New Bedework Webcache Available

May 23, 2013

Bedework 3.6, released in February 2010, introduced the "Feed & Widget Builder and web cache applications", based on work originally done at Duke University. These applications have been great enhancements to Bedework.

Microsoft Windows has been an increasingly popular platform for Bedework deployment, and consequently, what was previously something of a minor problem has become a more significant problem. Specifically, when running Bedework under Windows, filtering on more than a small number of feed builder categories could result in path lengths which exceeded the maximum allowed by Windows. This problem could also surface under Linux, but it occurs much less frequently than under Windows.

This problem was brought to the Bedework Steering Committee, and after some initial brainstorming, we consulted with Bedework developers at Duke. Based on that conversation, we decided to replace the built-in Ruby page caching with an ehcache (http://ehcache.org/) implementation.  In more technical detail:

By default, the new caching layer uses a combination of in-memory and on-disk caching.
Any cached pages written to disk reside in a single file that is deleted each time Bedework restarts, eliminating the risk of file path lengths getting too long.
Cache flushing had been an operational issue, requiring deployers to write scripts to clear the cache using using cron(Linux) or task scheduler (Windows) jobs.  The new caching implementation automatically deletes cache entries that are more than an hour old, eliminating the need for these external scripts.
Ehcache can be configured to provide scalability for any likely calendar deployment (http://ehcache.org/about/features)

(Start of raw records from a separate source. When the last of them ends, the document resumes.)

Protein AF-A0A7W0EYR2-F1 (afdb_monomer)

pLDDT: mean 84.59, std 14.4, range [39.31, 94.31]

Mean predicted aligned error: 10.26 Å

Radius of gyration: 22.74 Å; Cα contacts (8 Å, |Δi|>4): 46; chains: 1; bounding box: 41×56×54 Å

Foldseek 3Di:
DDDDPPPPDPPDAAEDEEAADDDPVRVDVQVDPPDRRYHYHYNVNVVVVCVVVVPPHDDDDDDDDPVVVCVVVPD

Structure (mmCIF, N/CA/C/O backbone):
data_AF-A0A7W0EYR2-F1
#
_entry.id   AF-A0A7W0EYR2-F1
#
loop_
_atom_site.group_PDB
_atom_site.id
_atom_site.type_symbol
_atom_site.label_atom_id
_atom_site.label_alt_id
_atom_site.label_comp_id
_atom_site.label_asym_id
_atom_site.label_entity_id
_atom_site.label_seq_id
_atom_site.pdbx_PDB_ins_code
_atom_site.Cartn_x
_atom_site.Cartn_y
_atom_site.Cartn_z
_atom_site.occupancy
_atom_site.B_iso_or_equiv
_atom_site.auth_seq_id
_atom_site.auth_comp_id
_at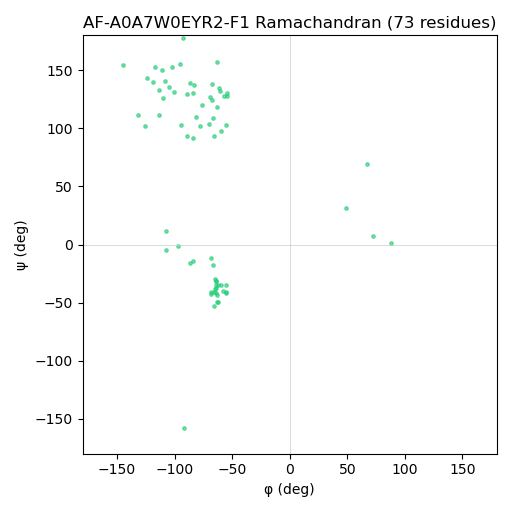om_site.auth_asym_id
_atom_site.auth_atom_id
_atom_site.pdbx_PDB_model_num
ATOM 1 N N . MET A 1 1 ? -24.016 -30.860 -21.859 1.00 43.84 1 MET A N 1
ATOM 2 C CA . MET A 1 1 ? -22.958 -30.004 -22.433 1.00 43.84 1 MET A CA 1
ATOM 3 C C . MET A 1 1 ? -22.930 -28.719 -21.629 1.00 43.84 1 MET A C 1
ATOM 5 O O . MET A 1 1 ? -23.743 -27.839 -21.870 1.00 43.84 1 MET A O 1
ATOM 9 N N . THR A 1 2 ? -22.091 -28.663 -20.602 1.00 39.31 2 THR A N 1
ATOM 10 C CA . THR A 1 2 ? -21.947 -27.481 -19.742 1.00 39.31 2 THR A CA 1
ATOM 11 C C . THR A 1 2 ? -20.868 -26.594 -20.363 1.00 39.31 2 THR A C 1
ATOM 13 O O . THR A 1 2 ? -19.812 -27.130 -20.704 1.00 39.31 2 THR A O 1
ATOM 16 N N . PRO A 1 3 ? -21.097 -25.288 -20.577 1.00 49.03 3 PRO A N 1
ATOM 17 C CA . PRO A 1 3 ? -20.081 -24.434 -21.169 1.00 49.03 3 PRO A CA 1
ATOM 18 C C . PRO A 1 3 ? -18.917 -24.294 -20.185 1.00 49.03 3 PRO A C 1
ATOM 20 O O . PRO A 1 3 ? -19.100 -23.923 -19.027 1.00 49.03 3 PRO A O 1
ATOM 23 N N . ILE A 1 4 ? -17.717 -24.635 -20.654 1.00 50.94 4 ILE A N 1
ATOM 24 C CA . ILE A 1 4 ? -16.468 -24.375 -19.945 1.00 50.94 4 ILE A CA 1
ATOM 25 C C . ILE A 1 4 ? -16.313 -22.857 -19.929 1.00 50.94 4 ILE A C 1
ATOM 27 O O . ILE A 1 4 ? -16.095 -22.242 -20.972 1.00 50.94 4 ILE A O 1
ATOM 31 N N . ILE A 1 5 ? -16.477 -22.251 -18.756 1.00 55.31 5 ILE A N 1
ATOM 32 C CA . ILE A 1 5 ? -16.082 -20.868 -18.510 1.00 55.31 5 ILE A CA 1
ATOM 33 C C . ILE A 1 5 ? -14.598 -20.738 -18.867 1.00 55.31 5 ILE A C 1
ATOM 35 O O . ILE A 1 5 ? -13.715 -21.198 -18.147 1.00 55.31 5 ILE A O 1
ATOM 39 N N . HIS A 1 6 ? -14.316 -20.161 -20.032 1.00 51.59 6 HIS A N 1
ATOM 40 C 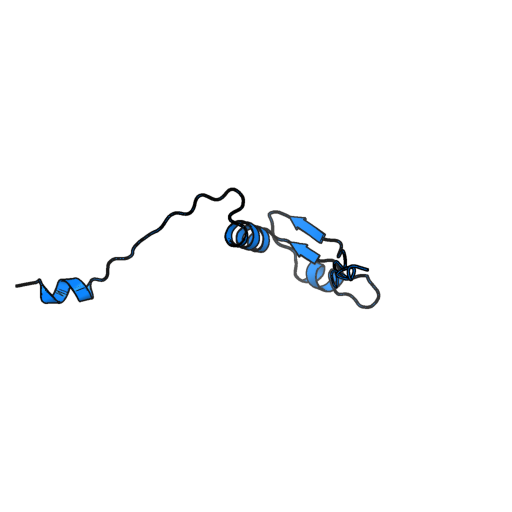CA . HIS A 1 6 ? -12.984 -19.696 -20.376 1.00 51.59 6 HIS A CA 1
ATOM 41 C C . HIS A 1 6 ? -12.681 -18.550 -19.412 1.00 51.59 6 HIS A C 1
ATOM 43 O O . HIS A 1 6 ? -13.107 -17.419 -19.641 1.00 51.59 6 HIS A O 1
ATOM 49 N N . ASN A 1 7 ? -12.030 -18.870 -18.290 1.00 47.50 7 ASN A N 1
ATOM 50 C CA . ASN A 1 7 ? -11.519 -17.885 -17.351 1.00 47.50 7 ASN A CA 1
ATOM 51 C C . ASN A 1 7 ? -10.518 -17.018 -18.116 1.00 47.50 7 ASN A C 1
ATOM 53 O O . ASN A 1 7 ? -9.386 -17.418 -18.393 1.00 47.50 7 ASN A O 1
ATOM 57 N N . SER A 1 8 ? -10.994 -15.868 -18.565 1.00 54.78 8 SER A N 1
ATOM 58 C CA . SER A 1 8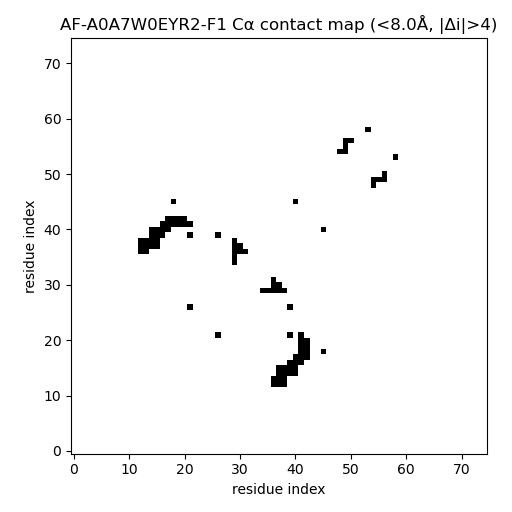 ? -10.241 -14.932 -19.371 1.00 54.78 8 SER A CA 1
ATOM 59 C C . SER A 1 8 ? -9.050 -14.405 -18.575 1.00 54.78 8 SER A C 1
ATOM 61 O O . SER A 1 8 ? -9.230 -13.704 -17.586 1.00 54.78 8 SER A O 1
ATOM 63 N N . ARG A 1 9 ? -7.851 -14.685 -19.100 1.00 57.09 9 ARG A N 1
ATOM 64 C CA . ARG A 1 9 ? -6.597 -13.946 -18.882 1.00 57.09 9 ARG A CA 1
ATOM 65 C C . ARG A 1 9 ? -6.007 -13.987 -17.467 1.00 57.09 9 ARG A C 1
ATOM 67 O O . ARG A 1 9 ? -5.879 -12.955 -16.819 1.00 57.09 9 ARG A O 1
ATOM 74 N N . PHE A 1 10 ? -5.504 -15.147 -17.051 1.00 61.62 10 PHE A N 1
ATOM 75 C CA . PHE A 1 10 ? -4.340 -15.149 -16.161 1.00 61.62 10 PHE A CA 1
ATOM 76 C C . PHE A 1 10 ? -3.085 -15.157 -17.042 1.00 61.62 10 PHE A C 1
ATOM 78 O O . PHE A 1 10 ? -2.681 -16.207 -17.531 1.00 61.62 10 PHE A O 1
ATOM 85 N N . ASP A 1 11 ? -2.545 -13.973 -17.334 1.00 71.44 11 ASP A N 1
ATOM 86 C CA . ASP A 1 11 ? -1.257 -13.820 -18.019 1.00 71.44 11 ASP A CA 1
ATOM 87 C C . ASP A 1 11 ? -0.168 -13.659 -16.945 1.00 71.44 11 ASP A C 1
ATOM 89 O O . ASP A 1 11 ? -0.115 -12.600 -16.306 1.00 71.44 11 ASP A O 1
ATOM 93 N N . PRO A 1 12 ? 0.625 -14.707 -16.645 1.00 70.38 12 PRO A N 1
ATOM 94 C CA . PRO A 1 12 ? 1.590 -14.669 -15.557 1.00 70.38 12 PRO A CA 1
ATOM 95 C C . PRO A 1 12 ? 2.740 -13.726 -15.919 1.00 70.38 12 PRO A C 1
ATOM 97 O O . PRO A 1 12 ? 3.632 -14.078 -16.690 1.00 70.38 12 PRO A O 1
ATOM 100 N N . LYS A 1 13 ? 2.739 -12.526 -15.333 1.00 82.62 13 LYS A N 1
ATOM 101 C CA . LYS A 1 13 ? 3.879 -11.612 -15.426 1.00 82.62 13 LYS A CA 1
ATOM 102 C C . LYS A 1 13 ? 4.910 -11.975 -14.357 1.00 82.62 13 LYS A C 1
ATOM 104 O O . LYS A 1 13 ? 4.533 -12.134 -13.194 1.00 82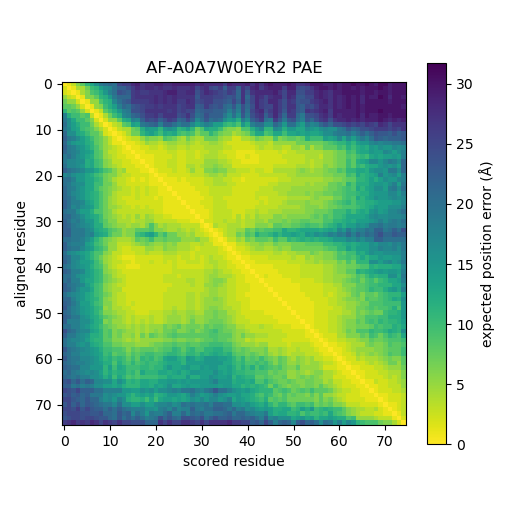.62 13 LYS A O 1
ATOM 109 N N . PRO A 1 14 ? 6.199 -12.113 -14.706 1.00 86.50 14 PRO A N 1
ATOM 110 C CA . PRO A 1 14 ? 7.239 -12.273 -13.702 1.00 86.50 14 PRO A CA 1
ATOM 111 C C . PRO A 1 14 ? 7.257 -11.035 -12.801 1.00 86.50 14 PRO A C 1
ATOM 113 O O . PRO A 1 14 ? 7.252 -9.909 -13.299 1.00 86.50 14 PRO A O 1
ATOM 116 N N . ALA A 1 15 ? 7.281 -11.247 -11.486 1.00 89.94 15 ALA A N 1
ATOM 117 C CA . ALA A 1 15 ? 7.301 -10.175 -10.502 1.00 89.94 15 ALA A CA 1
ATOM 118 C C . ALA A 1 15 ? 8.571 -10.238 -9.647 1.00 89.94 15 ALA A C 1
ATOM 120 O O . ALA A 1 15 ? 9.002 -11.319 -9.239 1.00 89.94 15 ALA A O 1
ATOM 121 N N . ILE 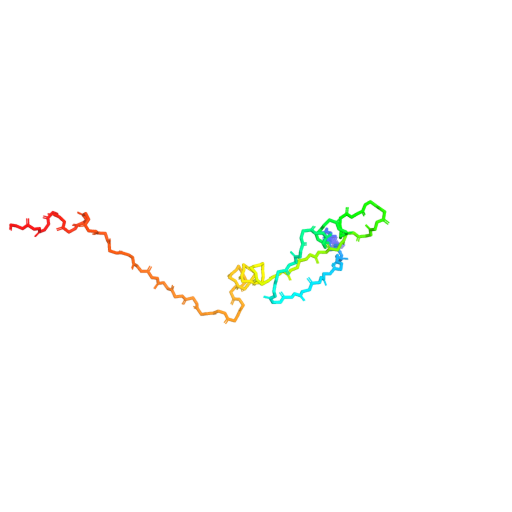A 1 16 ? 9.151 -9.076 -9.354 1.00 92.56 16 ILE A N 1
ATOM 122 C CA . ILE A 1 16 ? 10.249 -8.926 -8.395 1.00 92.56 16 ILE A CA 1
ATOM 123 C C . ILE A 1 16 ? 9.709 -8.196 -7.168 1.00 92.56 16 ILE A C 1
ATOM 125 O O . ILE A 1 16 ? 9.131 -7.113 -7.282 1.00 92.56 16 ILE A O 1
ATOM 129 N N . ILE A 1 17 ? 9.917 -8.807 -6.000 1.00 93.81 17 ILE A N 1
ATOM 130 C CA . ILE A 1 17 ? 9.393 -8.346 -4.714 1.00 93.81 17 ILE A CA 1
ATOM 131 C C . ILE A 1 17 ? 10.553 -7.899 -3.822 1.00 93.81 17 ILE A C 1
ATOM 133 O O . ILE A 1 17 ? 11.550 -8.610 -3.693 1.00 93.81 17 ILE A O 1
ATOM 137 N N . THR A 1 18 ? 10.423 -6.733 -3.193 1.00 94.00 18 THR A N 1
ATOM 138 C CA . THR A 1 18 ? 11.380 -6.216 -2.205 1.00 94.00 18 THR A CA 1
ATOM 139 C C . THR A 1 18 ? 10.659 -5.435 -1.110 1.00 94.00 18 THR A C 1
ATOM 141 O O . THR A 1 18 ? 9.583 -4.893 -1.332 1.00 94.00 18 THR A O 1
ATOM 144 N N . THR A 1 19 ? 11.260 -5.354 0.075 1.00 93.50 19 THR A N 1
ATOM 145 C CA . THR A 1 19 ? 10.774 -4.506 1.176 1.00 93.50 19 THR A CA 1
ATOM 146 C C . THR A 1 19 ? 11.258 -3.057 1.068 1.00 93.50 19 THR A C 1
ATOM 148 O O . THR A 1 19 ? 10.745 -2.190 1.768 1.00 93.50 19 THR A O 1
ATOM 151 N N . GLY A 1 20 ? 12.251 -2.787 0.213 1.00 92.25 20 GLY A N 1
ATOM 152 C CA . GLY A 1 20 ? 12.744 -1.441 -0.089 1.00 92.25 20 GLY A CA 1
ATOM 153 C C . GLY A 1 20 ? 12.043 -0.806 -1.293 1.00 92.25 20 GLY A C 1
ATOM 154 O O . GLY A 1 20 ? 10.953 -1.214 -1.684 1.00 92.25 20 GLY A O 1
ATOM 155 N N . THR A 1 21 ? 12.694 0.176 -1.920 1.00 94.06 21 THR A N 1
ATOM 156 C CA . THR A 1 21 ? 12.208 0.839 -3.141 1.00 94.06 21 THR A CA 1
ATOM 157 C C . THR A 1 21 ? 13.081 0.499 -4.350 1.00 94.06 21 THR A C 1
ATOM 159 O O . THR A 1 21 ? 14.285 0.265 -4.227 1.00 94.06 21 THR A O 1
ATOM 162 N N . PHE A 1 22 ? 12.485 0.485 -5.546 1.00 93.38 22 PHE A N 1
ATOM 163 C CA . PHE A 1 22 ? 13.237 0.380 -6.802 1.00 93.38 22 PHE A CA 1
ATOM 164 C C . PHE A 1 22 ? 13.680 1.760 -7.291 1.00 93.38 22 PHE A C 1
ATOM 166 O O . PHE A 1 22 ? 12.891 2.710 -7.281 1.00 93.38 22 PHE A O 1
ATOM 173 N N . SER A 1 23 ? 14.913 1.858 -7.799 1.00 94.31 23 SER A N 1
ATOM 174 C CA . SER A 1 23 ? 15.379 3.069 -8.478 1.00 94.31 23 SER A CA 1
ATOM 175 C C . SER A 1 23 ? 14.566 3.340 -9.747 1.00 94.31 23 SER A C 1
ATOM 177 O O . SER A 1 23 ? 13.975 2.443 -10.358 1.00 94.31 23 SER A O 1
ATOM 179 N N . ARG A 1 24 ? 14.548 4.600 -10.184 1.00 93.81 24 ARG A N 1
ATOM 180 C CA . ARG A 1 24 ? 13.848 4.997 -11.412 1.00 93.81 24 ARG A CA 1
ATOM 181 C C . ARG A 1 24 ? 14.437 4.302 -12.640 1.00 93.81 24 ARG A C 1
ATOM 183 O O . ARG A 1 24 ? 13.711 3.967 -13.569 1.00 93.81 24 ARG A O 1
ATOM 190 N N . GLU A 1 25 ? 15.744 4.090 -12.643 1.00 93.50 25 GLU A N 1
ATOM 191 C CA . GLU A 1 25 ? 16.486 3.416 -13.700 1.00 93.50 25 GLU A CA 1
ATOM 192 C C . GLU A 1 25 ? 16.083 1.935 -13.783 1.00 93.50 25 GLU A C 1
ATOM 194 O O . GLU A 1 25 ? 15.829 1.448 -14.881 1.00 93.50 25 GLU A O 1
ATOM 199 N N . ALA A 1 26 ? 15.889 1.259 -12.642 1.00 91.06 26 ALA A N 1
ATOM 200 C CA . ALA A 1 26 ? 15.361 -0.107 -12.606 1.00 91.06 26 ALA A CA 1
ATOM 201 C C . ALA A 1 26 ? 13.926 -0.186 -13.158 1.00 91.06 26 ALA A C 1
ATOM 203 O O . ALA A 1 26 ? 13.629 -1.054 -13.976 1.00 91.06 26 ALA A O 1
ATOM 204 N N . LYS A 1 27 ? 13.054 0.763 -12.775 1.00 90.00 27 LYS A N 1
ATOM 205 C CA . LYS A 1 27 ? 11.678 0.877 -13.305 1.00 90.00 27 LYS A CA 1
ATOM 206 C C . LYS A 1 27 ? 11.652 1.052 -14.828 1.00 90.00 27 LYS A C 1
ATOM 208 O O . LYS A 1 27 ? 10.817 0.450 -15.493 1.00 90.00 27 LYS A O 1
ATOM 213 N N . LYS A 1 28 ? 12.578 1.840 -15.384 1.00 90.44 28 LYS A N 1
ATOM 214 C CA . LYS A 1 28 ? 12.709 2.027 -16.838 1.00 90.44 28 LYS A CA 1
ATOM 215 C C . LYS A 1 28 ? 13.196 0.768 -17.550 1.00 90.44 28 LYS A C 1
ATOM 217 O O . LYS A 1 28 ? 12.657 0.443 -18.600 1.00 90.44 28 LYS A O 1
ATOM 222 N N . GLU A 1 29 ? 14.175 0.063 -16.987 1.00 88.44 29 GLU A N 1
ATOM 223 C CA . GLU A 1 29 ? 14.712 -1.154 -17.609 1.00 88.44 29 GLU A CA 1
ATOM 224 C C . GLU A 1 29 ? 13.661 -2.271 -17.693 1.00 88.44 29 GLU A C 1
ATOM 226 O O . GLU A 1 29 ? 13.572 -2.955 -18.707 1.00 88.44 29 GLU A O 1
ATOM 231 N N . ALA A 1 30 ? 12.802 -2.408 -16.680 1.00 87.25 30 ALA A N 1
ATOM 232 C CA . ALA A 1 30 ? 11.718 -3.396 -16.687 1.00 87.25 30 ALA A CA 1
ATOM 233 C C . ALA A 1 30 ? 10.622 -3.140 -17.735 1.00 87.25 30 ALA A C 1
ATOM 235 O O . ALA A 1 30 ? 9.848 -4.046 -18.044 1.00 87.25 30 ALA A O 1
ATOM 236 N N . LEU A 1 31 ? 10.547 -1.915 -18.260 1.00 85.44 31 LEU A N 1
ATOM 237 C CA . LEU A 1 31 ? 9.609 -1.499 -19.303 1.00 85.44 31 LEU A CA 1
ATOM 238 C C . LEU A 1 31 ? 10.306 -1.298 -20.654 1.00 85.44 31 LEU A C 1
ATOM 240 O O . LEU A 1 31 ? 9.728 -0.696 -21.557 1.00 85.44 31 LEU A O 1
ATOM 244 N N . ARG A 1 32 ? 11.561 -1.744 -20.792 1.00 88.38 32 ARG A N 1
ATOM 245 C CA . ARG A 1 32 ? 12.335 -1.532 -22.011 1.00 88.38 32 ARG A CA 1
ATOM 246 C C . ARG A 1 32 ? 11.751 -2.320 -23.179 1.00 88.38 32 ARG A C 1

Thanks to Bedework Steering Committee member Eric Wittmann (formerly of Yale), who volunteered to do the coding, and to our Bedework colleagues at Duke for their insight and guidance.

You can download the updated Bedework cache from :
http://dev.bedework.org/downloads/bw-webcache/

The new urlbuilder/webcache has been back-ported to to Bedework 3.7, 3.8, and the latest release, Bedework 3.9. It is backwards compatible with the current Ruby-based urlbuilder/webcache.